** Task inputs follows **
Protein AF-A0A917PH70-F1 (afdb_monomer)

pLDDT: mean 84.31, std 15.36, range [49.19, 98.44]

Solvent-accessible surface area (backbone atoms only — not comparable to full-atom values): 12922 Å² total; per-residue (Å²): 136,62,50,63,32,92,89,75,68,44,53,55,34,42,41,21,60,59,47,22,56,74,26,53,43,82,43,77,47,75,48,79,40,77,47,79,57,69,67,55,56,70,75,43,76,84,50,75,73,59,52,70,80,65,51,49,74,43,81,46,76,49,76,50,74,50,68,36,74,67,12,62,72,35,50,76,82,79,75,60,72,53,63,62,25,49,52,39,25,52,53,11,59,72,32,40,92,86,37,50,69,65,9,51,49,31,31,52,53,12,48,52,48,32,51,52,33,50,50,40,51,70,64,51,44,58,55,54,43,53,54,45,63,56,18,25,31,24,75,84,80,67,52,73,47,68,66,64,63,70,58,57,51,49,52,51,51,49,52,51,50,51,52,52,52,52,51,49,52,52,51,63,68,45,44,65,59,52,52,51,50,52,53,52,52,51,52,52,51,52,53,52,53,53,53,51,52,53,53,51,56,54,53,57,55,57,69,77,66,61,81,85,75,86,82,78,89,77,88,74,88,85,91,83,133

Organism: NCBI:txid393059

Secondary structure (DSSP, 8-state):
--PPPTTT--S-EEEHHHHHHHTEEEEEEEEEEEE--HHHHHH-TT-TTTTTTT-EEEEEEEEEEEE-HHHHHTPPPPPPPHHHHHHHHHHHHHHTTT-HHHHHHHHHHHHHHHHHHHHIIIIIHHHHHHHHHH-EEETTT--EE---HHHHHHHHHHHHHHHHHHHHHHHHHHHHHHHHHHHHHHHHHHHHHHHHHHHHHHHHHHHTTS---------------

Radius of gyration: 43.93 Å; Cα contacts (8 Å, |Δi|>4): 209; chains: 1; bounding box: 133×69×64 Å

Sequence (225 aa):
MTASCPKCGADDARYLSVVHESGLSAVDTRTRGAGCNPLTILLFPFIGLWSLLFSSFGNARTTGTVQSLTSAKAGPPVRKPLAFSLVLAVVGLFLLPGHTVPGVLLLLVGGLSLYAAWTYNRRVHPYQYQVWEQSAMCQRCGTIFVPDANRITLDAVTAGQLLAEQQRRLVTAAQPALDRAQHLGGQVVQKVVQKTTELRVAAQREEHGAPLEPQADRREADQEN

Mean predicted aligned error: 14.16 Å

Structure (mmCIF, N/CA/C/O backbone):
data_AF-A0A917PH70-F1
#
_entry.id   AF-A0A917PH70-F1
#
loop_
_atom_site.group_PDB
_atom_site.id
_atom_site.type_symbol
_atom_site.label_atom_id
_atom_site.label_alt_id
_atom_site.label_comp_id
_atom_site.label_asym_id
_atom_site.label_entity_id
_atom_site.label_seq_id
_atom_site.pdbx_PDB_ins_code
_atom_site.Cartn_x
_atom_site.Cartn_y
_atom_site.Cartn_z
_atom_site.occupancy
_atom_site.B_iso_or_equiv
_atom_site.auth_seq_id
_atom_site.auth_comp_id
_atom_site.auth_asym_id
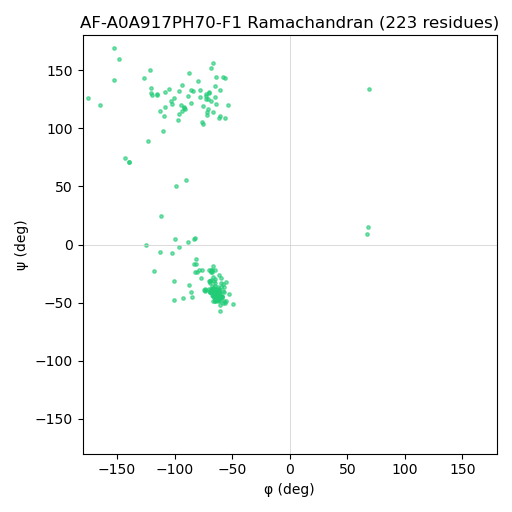
_atom_site.auth_atom_id
_atom_site.pdbx_PDB_model_num
ATOM 1 N N . MET A 1 1 ? -11.623 -1.666 21.074 1.00 55.84 1 MET A N 1
ATOM 2 C CA . MET A 1 1 ? -11.689 -3.139 20.999 1.00 55.84 1 MET A CA 1
ATOM 3 C C . MET A 1 1 ? -10.263 -3.650 21.083 1.00 55.84 1 MET A C 1
ATOM 5 O O . MET A 1 1 ? -9.477 -3.342 20.196 1.00 55.84 1 MET A O 1
ATOM 9 N N . THR A 1 2 ? -9.900 -4.296 22.186 1.00 69.12 2 THR A N 1
ATOM 10 C CA . THR A 1 2 ? -8.546 -4.786 22.479 1.00 69.12 2 THR A CA 1
ATOM 11 C C . THR A 1 2 ? -8.552 -6.306 22.373 1.00 69.12 2 THR A C 1
ATOM 13 O O . THR A 1 2 ? -9.302 -6.965 23.084 1.00 69.12 2 THR A O 1
ATOM 16 N N . ALA A 1 3 ? -7.774 -6.870 21.449 1.00 82.81 3 ALA A N 1
ATOM 17 C CA . ALA A 1 3 ? -7.618 -8.319 21.345 1.00 82.81 3 ALA A CA 1
ATOM 18 C C . ALA A 1 3 ? -6.467 -8.777 22.253 1.00 82.81 3 ALA A C 1
ATOM 20 O O . ALA A 1 3 ? -5.358 -8.250 22.151 1.00 82.81 3 ALA A O 1
ATOM 21 N N . SER A 1 4 ? -6.704 -9.766 23.117 1.00 91.69 4 SER A N 1
ATOM 22 C CA . SER A 1 4 ? -5.657 -10.330 23.975 1.00 91.69 4 SER A CA 1
ATOM 23 C C . SER A 1 4 ? -4.651 -11.136 23.150 1.00 91.69 4 SER A C 1
ATOM 25 O O . SER A 1 4 ? -5.019 -11.985 22.336 1.00 91.69 4 SER A O 1
ATOM 27 N N . CYS A 1 5 ? -3.359 -10.886 23.353 1.00 95.00 5 CYS A N 1
ATOM 28 C CA . CYS A 1 5 ? -2.297 -11.587 22.638 1.00 95.00 5 CYS A CA 1
ATOM 29 C C . CYS A 1 5 ? -2.193 -13.061 23.082 1.00 95.00 5 CYS A C 1
ATOM 31 O O . CYS A 1 5 ? -2.006 -13.310 24.274 1.00 95.00 5 CYS A O 1
ATOM 33 N N . PRO A 1 6 ? -2.164 -14.041 22.158 1.00 95.44 6 PRO A N 1
ATOM 34 C CA . PRO A 1 6 ? -2.088 -15.460 22.516 1.00 95.44 6 PRO A CA 1
ATOM 35 C C . PRO A 1 6 ? -0.744 -15.870 23.138 1.00 95.44 6 PRO A C 1
ATOM 37 O O . PRO A 1 6 ? -0.668 -16.880 23.828 1.00 95.44 6 PRO A O 1
ATOM 40 N N . LYS A 1 7 ? 0.331 -15.101 22.905 1.00 96.62 7 LYS A N 1
ATOM 41 C CA . LYS A 1 7 ? 1.673 -15.429 23.412 1.00 96.62 7 LYS A CA 1
ATOM 42 C C . LYS A 1 7 ? 1.923 -14.922 24.833 1.00 96.62 7 LYS A C 1
ATOM 44 O O . LYS A 1 7 ? 2.578 -15.604 25.609 1.00 96.62 7 LYS A O 1
ATOM 49 N N . CYS A 1 8 ? 1.472 -13.708 25.152 1.00 96.75 8 CYS A N 1
ATOM 50 C CA . CYS A 1 8 ? 1.789 -13.051 26.427 1.00 96.75 8 CYS A CA 1
ATOM 51 C C . CYS A 1 8 ? 0.565 -12.605 27.236 1.00 96.75 8 CYS A C 1
ATOM 53 O O . CYS A 1 8 ? 0.745 -11.995 28.284 1.00 96.75 8 CYS A O 1
ATOM 55 N N . GLY A 1 9 ? -0.657 -12.834 26.742 1.00 95.12 9 GLY A N 1
ATOM 56 C CA . GLY A 1 9 ? -1.905 -12.478 27.425 1.00 95.12 9 GLY A CA 1
ATOM 57 C C . GLY A 1 9 ? -2.163 -10.977 27.586 1.00 95.12 9 GLY A C 1
ATOM 58 O O . GLY A 1 9 ? -3.075 -10.602 28.306 1.00 95.12 9 GLY A O 1
ATOM 59 N N . ALA A 1 10 ? -1.363 -10.109 26.958 1.00 95.38 10 ALA A N 1
ATOM 60 C CA . ALA A 1 10 ? -1.545 -8.662 27.058 1.00 95.38 10 ALA A CA 1
ATOM 61 C C . ALA A 1 10 ? -2.670 -8.186 26.129 1.00 95.38 10 ALA A C 1
ATOM 63 O O . ALA A 1 10 ? -2.725 -8.622 24.977 1.00 95.38 10 ALA A O 1
ATOM 64 N N . ASP A 1 11 ? -3.483 -7.238 26.594 1.00 93.88 11 ASP A N 1
ATOM 65 C CA . ASP A 1 11 ? -4.610 -6.664 25.840 1.00 93.88 11 ASP A CA 1
ATOM 66 C C . ASP A 1 11 ? -4.192 -5.533 24.874 1.00 93.88 11 ASP A C 1
ATOM 68 O O . ASP A 1 11 ? -5.017 -4.941 24.184 1.00 93.88 11 ASP A O 1
ATOM 72 N N . ASP A 1 12 ? -2.889 -5.268 24.750 1.00 93.00 12 ASP A N 1
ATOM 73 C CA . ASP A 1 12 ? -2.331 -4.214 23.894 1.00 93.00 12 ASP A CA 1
** End of Task inputs **
→ **Work instructions**:
In the entries above, the lines from the one bearing "ATOM 51 C C" up to and including the one bearing "ATOM 57 C C" should be transcribed exactly; no other line is wanted.

→ **Finished exercise**:
ATOM 51 C C . CYS A 1 8 ? 0.565 -12.605 27.236 1.00 96.75 8 CYS A C 1
ATOM 53 O O . CYS A 1 8 ? 0.745 -11.995 28.284 1.00 96.75 8 CYS A O 1
ATOM 55 N N . GLY A 1 9 ? -0.657 -12.834 26.742 1.00 95.12 9 GLY A N 1
ATOM 56 C CA . GLY A 1 9 ? -1.905 -12.478 27.425 1.00 95.12 9 GLY A CA 1
ATOM 57 C C . GLY A 1 9 ? -2.163 -10.977 27.586 1.00 95.12 9 GLY A C 1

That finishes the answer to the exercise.